There are a number of reasons to be particularly attentive to the
congestion-related issues raised by reliable multicast proposals.
Multicast applications in general have the potential to do more
congestion-related damage to the Internet than do unicast
applications. One factor is that a single multicast flow can be
distributed along a large, global multicast tree reaching throughout
the entire Internet.
Unreliable multicast applications such as audio and video are, at the
moment, usually accompanied by a person at the receiving end, and
people typically unsubscribe from a multicast group if congestion is
so heavy that the audio or video stream is unintelligible. Reliable
multicast applications such as group file transfer applications, on
the other hand, are likely to be between computers, with no humans in
attendance monitoring congestion levels.
In addition, reliable multicast applications do not necessarily have
the natural time limitations typical of current unreliable multicast
applications. For a file transfer application, for example, the data
transfer might continue until all of the data is transferred to all
of the intended receivers, resulting in a potentially-unlimited
duration for an individual flow. Reliable multicast applications
also have to contend with a potential explosion of complex patterns
of control traffic (e.g., ACKs, NACKs, status messages). The design
of congestion control mechanisms for reliable multicast for large
multicast groups is currently an area of active research.
The challenge to the IETF is to encourage research and
implementations of reliable multicast, and to enable the needs of
applications for reliable multicast to be met as expeditiously as
possible, while at the same time protecting the Internet from the
congestion disaster or collapse that could result from the widespread
use of applications with inappropriate reliable multicast mechanisms.
Because of the setbacks and costs that could result from the
widespread deployment of reliable multicast with inadequate
congestion control, the IETF must exercise care in the
standardization of a reliable multicast protocol that might see
widespread use.
The careful review and cautious acceptance procedures for proposals
submitted as Internet-Drafts reflects our concern to meet the
challenges described here.
4. IETF Process for Review and Publication of Reliable Multicast
Protocol Specifications
In the general case of individually submitted Internet-Drafts
(proposals not produced by an IETF WG), the process of publication as
some type of RFC is described in RFC 2026 (4.2.3) [InetStdProc96].
This specifies that if the submitted Internet-Draft is closely
related to work being done or expected to be done in the IETF, the
ADs may recommend that the document be brought within the IETF and
progressed in the IETF context. Otherwise, the ADs may recommend
that the Internet-Draft be published as an Experimental or
Informational RFC, with or without an IESG annotation of its
relationship to the IETF context.
The procedure for Reliable Multicast proposal publication will have
as its default RFC status Experimental, when the technical criteria
listed in Section 5 are deemed to be fulfilled. Both the criteria and
the procedure reflect the AD's technical assessment of the current
state of reliable multicast technology. It does not reflect the
origins of the proposals, which we expect will be equally from
commercial vendors with initial products and from researchers.

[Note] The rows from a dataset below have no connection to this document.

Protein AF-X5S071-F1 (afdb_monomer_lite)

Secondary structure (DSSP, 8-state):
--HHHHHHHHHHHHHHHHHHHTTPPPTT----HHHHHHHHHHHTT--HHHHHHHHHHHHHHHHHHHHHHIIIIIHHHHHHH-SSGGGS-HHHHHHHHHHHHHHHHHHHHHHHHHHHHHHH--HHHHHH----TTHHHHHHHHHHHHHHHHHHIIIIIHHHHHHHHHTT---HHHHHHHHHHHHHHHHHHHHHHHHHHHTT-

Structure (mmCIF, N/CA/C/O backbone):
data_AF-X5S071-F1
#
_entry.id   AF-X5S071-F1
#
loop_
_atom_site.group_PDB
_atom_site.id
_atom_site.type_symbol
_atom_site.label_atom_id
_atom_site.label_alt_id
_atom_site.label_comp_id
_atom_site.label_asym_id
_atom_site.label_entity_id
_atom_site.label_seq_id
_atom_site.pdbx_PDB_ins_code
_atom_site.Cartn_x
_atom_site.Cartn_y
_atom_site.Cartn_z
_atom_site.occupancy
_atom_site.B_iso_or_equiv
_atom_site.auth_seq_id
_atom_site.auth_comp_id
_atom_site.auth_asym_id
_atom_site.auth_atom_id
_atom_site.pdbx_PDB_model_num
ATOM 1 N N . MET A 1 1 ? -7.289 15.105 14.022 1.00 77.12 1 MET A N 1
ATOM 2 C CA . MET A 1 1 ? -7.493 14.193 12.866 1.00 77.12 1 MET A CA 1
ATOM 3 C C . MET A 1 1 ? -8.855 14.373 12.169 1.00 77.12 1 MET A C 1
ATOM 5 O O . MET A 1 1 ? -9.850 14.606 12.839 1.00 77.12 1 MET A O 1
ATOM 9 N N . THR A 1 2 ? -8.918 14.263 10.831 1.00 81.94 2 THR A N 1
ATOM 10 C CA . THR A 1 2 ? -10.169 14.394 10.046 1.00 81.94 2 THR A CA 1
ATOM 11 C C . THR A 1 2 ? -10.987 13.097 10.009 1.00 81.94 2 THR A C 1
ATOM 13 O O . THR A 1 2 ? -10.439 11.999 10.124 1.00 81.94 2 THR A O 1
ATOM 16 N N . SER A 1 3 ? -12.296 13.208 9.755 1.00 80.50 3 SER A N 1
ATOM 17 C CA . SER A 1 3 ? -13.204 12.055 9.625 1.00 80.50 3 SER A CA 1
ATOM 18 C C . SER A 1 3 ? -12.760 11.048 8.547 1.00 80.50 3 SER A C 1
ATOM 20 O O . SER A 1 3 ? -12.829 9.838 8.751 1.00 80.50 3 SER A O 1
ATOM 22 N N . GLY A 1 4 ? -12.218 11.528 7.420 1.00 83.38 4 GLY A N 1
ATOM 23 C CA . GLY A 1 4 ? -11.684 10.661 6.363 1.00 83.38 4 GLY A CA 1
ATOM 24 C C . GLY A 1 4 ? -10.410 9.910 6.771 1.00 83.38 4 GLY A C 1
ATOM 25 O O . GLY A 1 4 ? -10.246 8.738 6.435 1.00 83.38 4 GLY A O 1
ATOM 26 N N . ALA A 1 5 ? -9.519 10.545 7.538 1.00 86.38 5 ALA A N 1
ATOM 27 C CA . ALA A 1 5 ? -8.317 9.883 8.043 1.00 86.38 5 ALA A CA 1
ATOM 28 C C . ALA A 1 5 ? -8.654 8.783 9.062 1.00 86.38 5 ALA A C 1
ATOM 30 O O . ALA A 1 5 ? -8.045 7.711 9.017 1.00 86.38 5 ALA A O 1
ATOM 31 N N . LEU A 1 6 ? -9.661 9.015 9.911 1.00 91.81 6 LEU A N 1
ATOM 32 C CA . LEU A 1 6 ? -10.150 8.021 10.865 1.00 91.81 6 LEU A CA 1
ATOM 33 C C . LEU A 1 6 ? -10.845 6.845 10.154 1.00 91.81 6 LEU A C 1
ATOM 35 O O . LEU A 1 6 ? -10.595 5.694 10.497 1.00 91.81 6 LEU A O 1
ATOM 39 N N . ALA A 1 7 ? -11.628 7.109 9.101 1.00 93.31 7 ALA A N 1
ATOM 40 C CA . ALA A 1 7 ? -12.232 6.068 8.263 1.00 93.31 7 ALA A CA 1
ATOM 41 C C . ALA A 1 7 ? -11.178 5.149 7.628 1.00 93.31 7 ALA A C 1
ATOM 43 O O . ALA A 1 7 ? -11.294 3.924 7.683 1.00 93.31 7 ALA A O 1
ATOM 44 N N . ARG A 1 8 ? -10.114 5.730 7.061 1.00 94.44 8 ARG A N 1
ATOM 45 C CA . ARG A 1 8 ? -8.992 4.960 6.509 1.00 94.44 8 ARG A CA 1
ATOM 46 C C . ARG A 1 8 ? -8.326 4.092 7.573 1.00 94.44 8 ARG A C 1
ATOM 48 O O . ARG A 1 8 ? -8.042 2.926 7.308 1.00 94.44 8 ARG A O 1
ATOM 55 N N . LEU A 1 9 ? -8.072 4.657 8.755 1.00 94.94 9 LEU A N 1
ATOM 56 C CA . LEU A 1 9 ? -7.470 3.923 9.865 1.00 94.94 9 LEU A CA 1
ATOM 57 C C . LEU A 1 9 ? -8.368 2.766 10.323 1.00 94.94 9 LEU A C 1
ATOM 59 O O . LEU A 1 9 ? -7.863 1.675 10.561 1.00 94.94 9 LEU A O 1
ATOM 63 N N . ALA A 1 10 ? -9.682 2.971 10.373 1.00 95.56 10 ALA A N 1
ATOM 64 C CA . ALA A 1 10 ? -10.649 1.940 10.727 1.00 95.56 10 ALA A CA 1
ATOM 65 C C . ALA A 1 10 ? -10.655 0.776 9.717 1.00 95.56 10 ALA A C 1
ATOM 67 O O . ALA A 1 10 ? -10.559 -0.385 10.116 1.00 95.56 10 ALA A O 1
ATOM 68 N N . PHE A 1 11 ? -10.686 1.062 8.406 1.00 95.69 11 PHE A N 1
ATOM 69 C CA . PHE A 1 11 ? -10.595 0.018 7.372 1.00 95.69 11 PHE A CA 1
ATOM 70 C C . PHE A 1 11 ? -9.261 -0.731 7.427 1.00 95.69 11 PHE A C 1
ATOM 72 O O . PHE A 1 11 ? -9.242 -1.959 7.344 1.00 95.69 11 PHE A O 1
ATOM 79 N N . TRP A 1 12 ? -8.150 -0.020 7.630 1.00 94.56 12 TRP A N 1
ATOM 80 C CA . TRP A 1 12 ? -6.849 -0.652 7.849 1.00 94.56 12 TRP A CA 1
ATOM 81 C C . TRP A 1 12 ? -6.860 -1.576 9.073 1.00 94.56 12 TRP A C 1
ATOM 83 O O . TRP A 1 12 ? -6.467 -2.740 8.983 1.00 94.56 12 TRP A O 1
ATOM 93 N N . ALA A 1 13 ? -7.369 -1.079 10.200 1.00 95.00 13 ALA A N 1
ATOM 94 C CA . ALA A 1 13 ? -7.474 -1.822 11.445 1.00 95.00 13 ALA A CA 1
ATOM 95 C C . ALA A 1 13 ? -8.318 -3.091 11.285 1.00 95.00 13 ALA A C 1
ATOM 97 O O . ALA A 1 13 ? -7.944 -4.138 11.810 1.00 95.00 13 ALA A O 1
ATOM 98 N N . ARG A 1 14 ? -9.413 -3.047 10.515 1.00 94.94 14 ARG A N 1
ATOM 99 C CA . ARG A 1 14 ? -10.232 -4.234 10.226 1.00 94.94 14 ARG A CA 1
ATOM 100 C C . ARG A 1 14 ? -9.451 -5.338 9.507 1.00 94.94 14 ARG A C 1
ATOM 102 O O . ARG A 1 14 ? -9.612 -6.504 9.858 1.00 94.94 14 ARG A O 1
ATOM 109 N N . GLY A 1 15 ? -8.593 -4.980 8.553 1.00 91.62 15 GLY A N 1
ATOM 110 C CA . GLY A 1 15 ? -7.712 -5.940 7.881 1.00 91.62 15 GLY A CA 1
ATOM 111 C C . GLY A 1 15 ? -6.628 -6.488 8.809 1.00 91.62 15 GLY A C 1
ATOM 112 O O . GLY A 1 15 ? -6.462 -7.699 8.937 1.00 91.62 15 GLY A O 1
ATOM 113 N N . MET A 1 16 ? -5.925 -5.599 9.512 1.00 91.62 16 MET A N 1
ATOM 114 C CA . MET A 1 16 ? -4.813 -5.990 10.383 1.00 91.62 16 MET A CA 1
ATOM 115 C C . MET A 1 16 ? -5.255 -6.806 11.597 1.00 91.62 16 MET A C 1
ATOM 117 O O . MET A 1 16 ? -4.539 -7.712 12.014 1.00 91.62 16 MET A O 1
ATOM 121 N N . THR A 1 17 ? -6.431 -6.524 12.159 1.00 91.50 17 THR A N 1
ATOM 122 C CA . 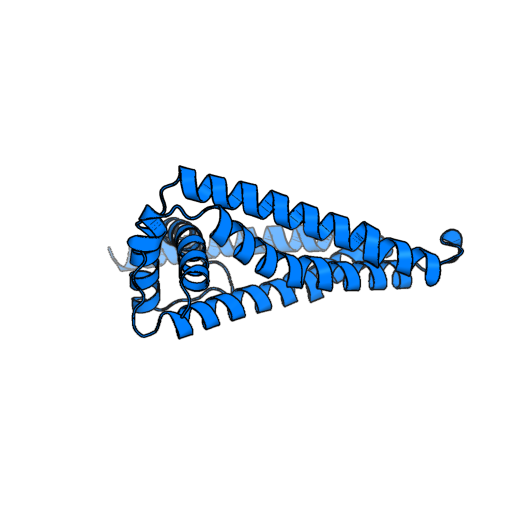THR A 1 17 ? -6.991 -7.333 13.253 1.00 91.50 17 THR A CA 1
ATOM 123 C C . THR A 1 17 ? -7.286 -8.756 12.796 1.00 91.50 17 THR A C 1
ATOM 125 O O . THR A 1 17 ? -6.912 -9.684 13.501 1.00 91.50 17 THR A O 1
ATOM 128 N N . ALA A 1 18 ? -7.830 -8.951 11.589 1.00 86.88 18 ALA A N 1
ATOM 129 C CA . ALA A 1 18 ? -8.035 -10.289 11.035 1.00 86.88 18 ALA A CA 1
ATOM 130 C C . ALA A 1 18 ? -6.710 -11.055 10.846 1.00 86.88 18 ALA A C 1
ATOM 132 O O . ALA A 1 18 ? -6.636 -12.243 11.154 1.00 86.88 18 ALA A O 1
ATOM 133 N N . ILE A 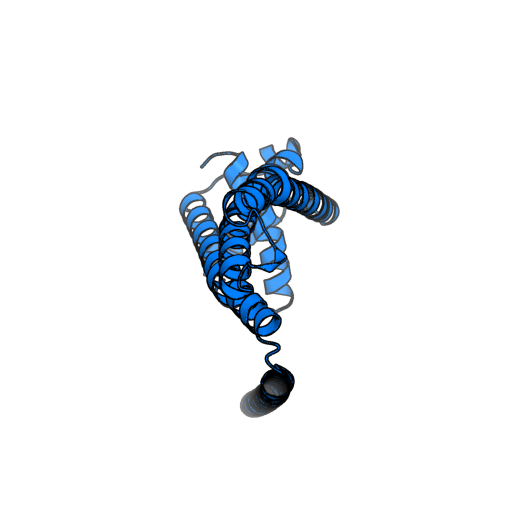1 19 ? -5.651 -10.368 10.403 1.00 86.50 19 ILE A N 1
ATOM 134 C CA . ILE A 1 19 ? -4.299 -10.941 10.277 1.00 86.50 19 ILE A CA 1
ATOM 135 C C . ILE A 1 19 ? -3.760 -11.365 11.653 1.00 86.50 19 ILE A C 1
ATOM 137 O O . ILE A 1 19 ? -3.348 -12.514 11.825 1.00 86.50 19 ILE A O 1
ATOM 141 N N . LYS A 1 20 ? -3.836 -10.472 12.651 1.00 86.81 20 LYS A N 1
ATOM 142 C CA . LYS A 1 20 ? -3.411 -10.762 14.029 1.00 86.81 20 LYS A CA 1
ATOM 143 C C . LYS A 1 20 ? -4.190 -11.921 14.645 1.00 86.81 20 LYS A C 1
ATOM 145 O O . LYS A 1 20 ? -3.587 -12.793 15.266 1.00 86.81 20 LYS A O 1
ATOM 150 N N . ASP A 1 21 ? -5.510 -11.935 14.497 1.00 87.31 21 ASP A N 1
ATOM 151 C CA . ASP A 1 21 ? -6.365 -12.975 15.077 1.00 87.31 21 ASP A CA 1
ATOM 152 C C . ASP A 1 21 ? -6.116 -14.337 14.398 1.00 87.31 21 ASP A C 1
ATOM 154 O O . ASP A 1 21 ? -6.161 -15.376 15.056 1.00 87.31 21 ASP A O 1
ATOM 158 N N . GLY A 1 22 ? -5.720 -14.332 13.119 1.00 85.25 22 GLY A N 1
ATOM 159 C CA . GLY A 1 22 ? -5.183 -15.497 12.409 1.00 85.25 22 GLY A CA 1
ATOM 160 C C . GLY A 1 22 ? -3.780 -15.935 12.852 1.00 85.25 22 GLY A C 1
ATOM 161 O O . GLY A 1 22 ? -3.215 -16.839 12.241 1.00 85.25 22 GLY A O 1
ATOM 162 N N . ARG A 1 23 ? -3.202 -15.306 13.889 1.00 82.75 23 ARG A N 1
ATOM 163 C CA . ARG A 1 23 ? -1.820 -15.505 14.373 1.00 82.75 23 ARG A CA 1
ATOM 164 C C . ARG A 1 23 ? -0.761 -15.328 13.285 1.00 82.75 23 ARG A C 1
ATOM 166 O O . ARG A 1 23 ? 0.325 -15.896 13.371 1.00 82.75 23 ARG A O 1
ATOM 173 N N . MET A 1 24 ? -1.082 -14.540 12.265 1.00 76.44 24 MET A N 1
ATOM 174 C CA . MET A 1 24 ? -0.141 -14.159 11.229 1.00 76.44 24 MET A CA 1
ATOM 175 C C . MET A 1 24 ? 0.517 -12.849 11.649 1.00 76.44 24 MET A C 1
ATOM 177 O O . MET A 1 24 ? -0.157 -11.865 11.950 1.00 76.44 24 MET A O 1
ATOM 181 N N . GLU A 1 25 ? 1.844 -12.827 11.667 1.00 75.38 25 GLU A N 1
ATOM 182 C CA . GLU A 1 25 ? 2.611 -11.599 11.839 1.00 75.38 25 GLU A CA 1
ATOM 183 C C . GLU A 1 25 ? 3.14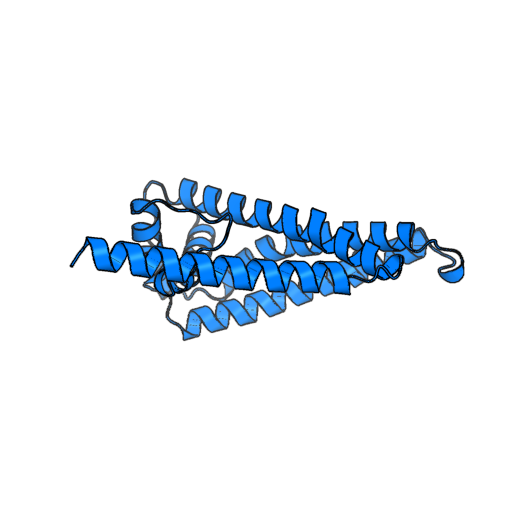1 -11.166 10.480 1.00 75.38 25 GLU A C 1
ATOM 185 O O . GLU A 1 25 ? 3.755 -11.955 9.762 1.00 75.38 25 GLU A O 1
ATOM 190 N N . TRP A 1 26 ? 2.886 -9.912 10.109 1.00 68.25 26 TRP A N 1
ATOM 191 C CA . TRP A 1 26 ? 3.382 -9.379 8.851 1.00 68.25 26 TRP A CA 1
ATOM 192 C C . TRP A 1 26 ? 4.670 -8.594 9.102 1.00 68.25 26 TRP A C 1
ATOM 194 O O . TRP A 1 26 ? 4.628 -7.581 9.814 1.00 68.25 26 TRP A O 1
ATOM 204 N N . PRO A 1 27 ? 5.816 -9.017 8.535 1.00 71.38 27 PRO A N 1
ATOM 205 C CA . PRO A 1 27 ? 7.087 -8.348 8.758 1.00 71.38 27 PRO A CA 1
ATOM 206 C C . PRO A 1 27 ? 6.993 -6.849 8.484 1.00 71.38 27 PRO A C 1
ATOM 208 O O . PRO A 1 27 ? 6.512 -6.401 7.443 1.00 71.38 27 PRO A O 1
ATOM 211 N N . GLY A 1 28 ? 7.452 -6.063 9.453 1.00 75.38 28 GLY A N 1
ATOM 212 C CA . GLY A 1 28 ? 7.432 -4.610 9.376 1.00 75.38 28 GLY A CA 1
ATOM 213 C C . GLY A 1 28 ? 6.151 -3.931 9.878 1.00 75.38 28 GLY A C 1
ATOM 214 O O . GLY A 1 28 ? 6.168 -2.708 10.044 1.00 75.38 28 GLY A O 1
ATOM 215 N N . PHE A 1 29 ? 5.094 -4.672 10.203 1.00 82.00 29 PHE A N 1
ATOM 216 C CA . PHE A 1 29 ? 3.934 -4.133 10.910 1.00 82.00 29 PHE A CA 1
ATOM 217 C C . PHE A 1 29 ? 3.937 -4.618 12.357 1.00 82.00 29 PHE A C 1
ATOM 219 O O . PHE A 1 29 ? 3.616 -5.765 12.646 1.00 82.00 29 PHE A O 1
ATOM 226 N N . SER A 1 30 ? 4.300 -3.727 13.276 1.00 85.12 30 SER A N 1
ATOM 227 C CA . SER A 1 30 ? 4.263 -3.989 14.713 1.00 85.12 30 SER A CA 1
ATOM 228 C C . SER A 1 30 ? 3.472 -2.906 15.435 1.00 85.12 30 SER A C 1
ATOM 230 O O . SER A 1 30 ? 3.625 -1.708 15.158 1.00 85.12 30 SER A O 1
ATOM 232 N N . TYR A 1 31 ? 2.629 -3.340 16.369 1.00 91.38 31 TYR A N 1
ATOM 233 C CA . TYR A 1 31 ? 1.820 -2.465 17.207 1.00 91.38 31 TYR A CA 1
ATOM 234 C C . TYR A 1 31 ? 1.859 -2.934 18.662 1.00 91.38 31 TYR A C 1
ATOM 236 O O . TYR A 1 31 ? 1.952 -4.136 18.918 1.00 91.38 31 TYR A O 1
ATOM 244 N N . THR A 1 32 ? 1.799 -1.990 19.597 1.00 93.00 32 THR A N 1
ATOM 245 C CA . THR A 1 32 ? 1.681 -2.262 21.034 1.00 93.00 32 THR A CA 1
ATOM 246 C C . THR A 1 32 ? 0.289 -2.797 21.364 1.00 93.00 32 THR A C 1
ATOM 248 O O . THR A 1 32 ? -0.645 -2.680 20.566 1.00 93.00 32 THR A O 1
ATOM 251 N N . ASP A 1 33 ? 0.111 -3.363 22.555 1.00 92.81 33 ASP A N 1
ATOM 252 C CA . ASP A 1 33 ? -1.204 -3.861 22.974 1.00 92.81 33 ASP A CA 1
ATOM 253 C C . ASP A 1 33 ? -2.258 -2.752 23.049 1.00 92.81 33 ASP A C 1
ATOM 255 O O . ASP A 1 33 ? -3.401 -2.968 22.646 1.00 92.81 33 ASP A O 1
ATOM 259 N N . ALA A 1 34 ? -1.866 -1.545 23.467 1.00 93.81 34 ALA A N 1
ATOM 260 C CA . ALA A 1 34 ? -2.742 -0.377 23.470 1.00 93.81 34 ALA A CA 1
ATOM 261 C C . ALA A 1 34 ? -3.170 0.023 22.046 1.00 93.81 34 ALA A C 1
ATOM 263 O O . ALA A 1 34 ? -4.351 0.259 21.792 1.00 93.81 34 ALA A O 1
ATOM 264 N N . GLU A 1 35 ? -2.234 0.037 21.092 1.00 94.88 35 GLU A N 1
ATOM 265 C CA . GLU A 1 35 ? -2.540 0.321 19.684 1.00 94.88 35 GLU A CA 1
ATOM 266 C C . GLU A 1 35 ? -3.462 -0.752 19.088 1.00 94.88 35 GLU A C 1
ATOM 268 O O . GLU A 1 35 ? 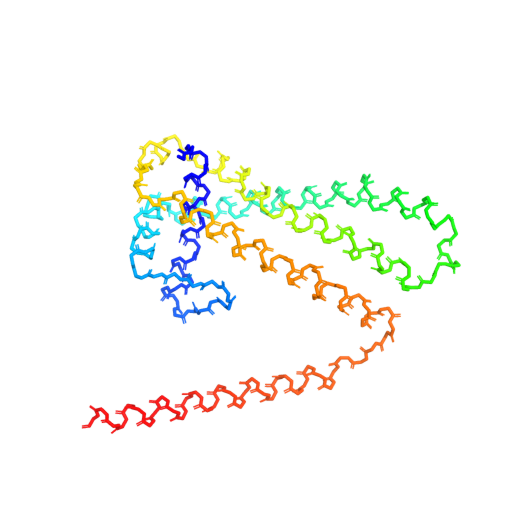-4.408 -0.427 18.371 1.00 94.88 35 GLU A O 1
ATOM 273 N N . TRP A 1 36 ? -3.247 -2.026 19.424 1.00 94.62 36 TRP A N 1
ATOM 274 C CA . TRP A 1 36 ? -4.124 -3.116 18.999 1.00 94.62 36 TRP A CA 1
ATOM 275 C C . TRP A 1 36 ? -5.524 -3.033 19.604 1.00 94.62 36 TRP A C 1
ATOM 277 O O . TRP A 1 36 ? -6.504 -3.283 18.898 1.00 94.62 36 TRP A O 1
ATOM 287 N N . ALA A 1 37 ? -5.636 -2.680 20.886 1.00 94.69 37 ALA A N 1
ATOM 288 C CA . ALA A 1 37 ? -6.922 -2.443 21.531 1.00 94.69 37 ALA A CA 1
ATOM 289 C C . ALA A 1 37 ? -7.674 -1.313 20.817 1.00 94.69 37 ALA A C 1
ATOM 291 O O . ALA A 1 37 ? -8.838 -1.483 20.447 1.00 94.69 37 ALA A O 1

Work on the development and engineering of protocols that may
eventually meet the review criteria could take place either in the
IRTF Reliable Multicast Research Group (http://www.irtf.org) or a
focused short IETF WG with an Experimental product.
When the work in reliable multicast technology has matured enough to
be considered for standardization within the IETF, the TSV Area may
charter appropriate working groups to develop standards track
documents. The criteria for evaluation of standards track technology
will be at least as stringent as those described herein (next
section).
5. Technical Criteria for Reliable Multicast
The Internet-Draft must (in itself or a companion draft):
a. Analyze the behavior of the protocol.
The vulnerabilities and performance problems must be shown through
analysis. Especially the protocol behavior must be explained in
detail with respect to scalability, congestion control, error
recovery, and robustness.
For example the following questions should be answered:
How scalable is the protocol to the number of senders or
receivers in a group, the number of groups, and wide dispersion
of group members?
Identify the mechanisms which limit scalability and estimate
those limits.
How does the protocol protect the Internet from congestion? How
well does it perform? When does it fail?
Under what circumstances will the protocol fail to perform the
functions needed by the applications it serves?
Is there a congestion control mechanism? How well does it
perform? When does it fail? Note that congestion control
mechanisms that operate on the network more aggressively than
TCP will face a great burden of proof that they don't threaten
network stability.
b. Include a description of trials and/or simulations which support
the development of the protocol and the answers to the above
questions.
c. Include an analysis of whether the protocol has congestion
avoidance mechanisms strong enough to cope with deployment in the
Global Internet, and if not, clearly document the circumstances in
which congestion harm can occur. How are these circumstances to
be prevented?
d. Include a description of any mechanisms which contain the traffic
within limited network environments. If the analysis in a or c
shows that the protocol has potential to damage the Internet, then
the analysis must include a discussion of ways to limit the scope
or otherwise contain the protocol. We recognize that the
confinement of Internet applications is an open research area.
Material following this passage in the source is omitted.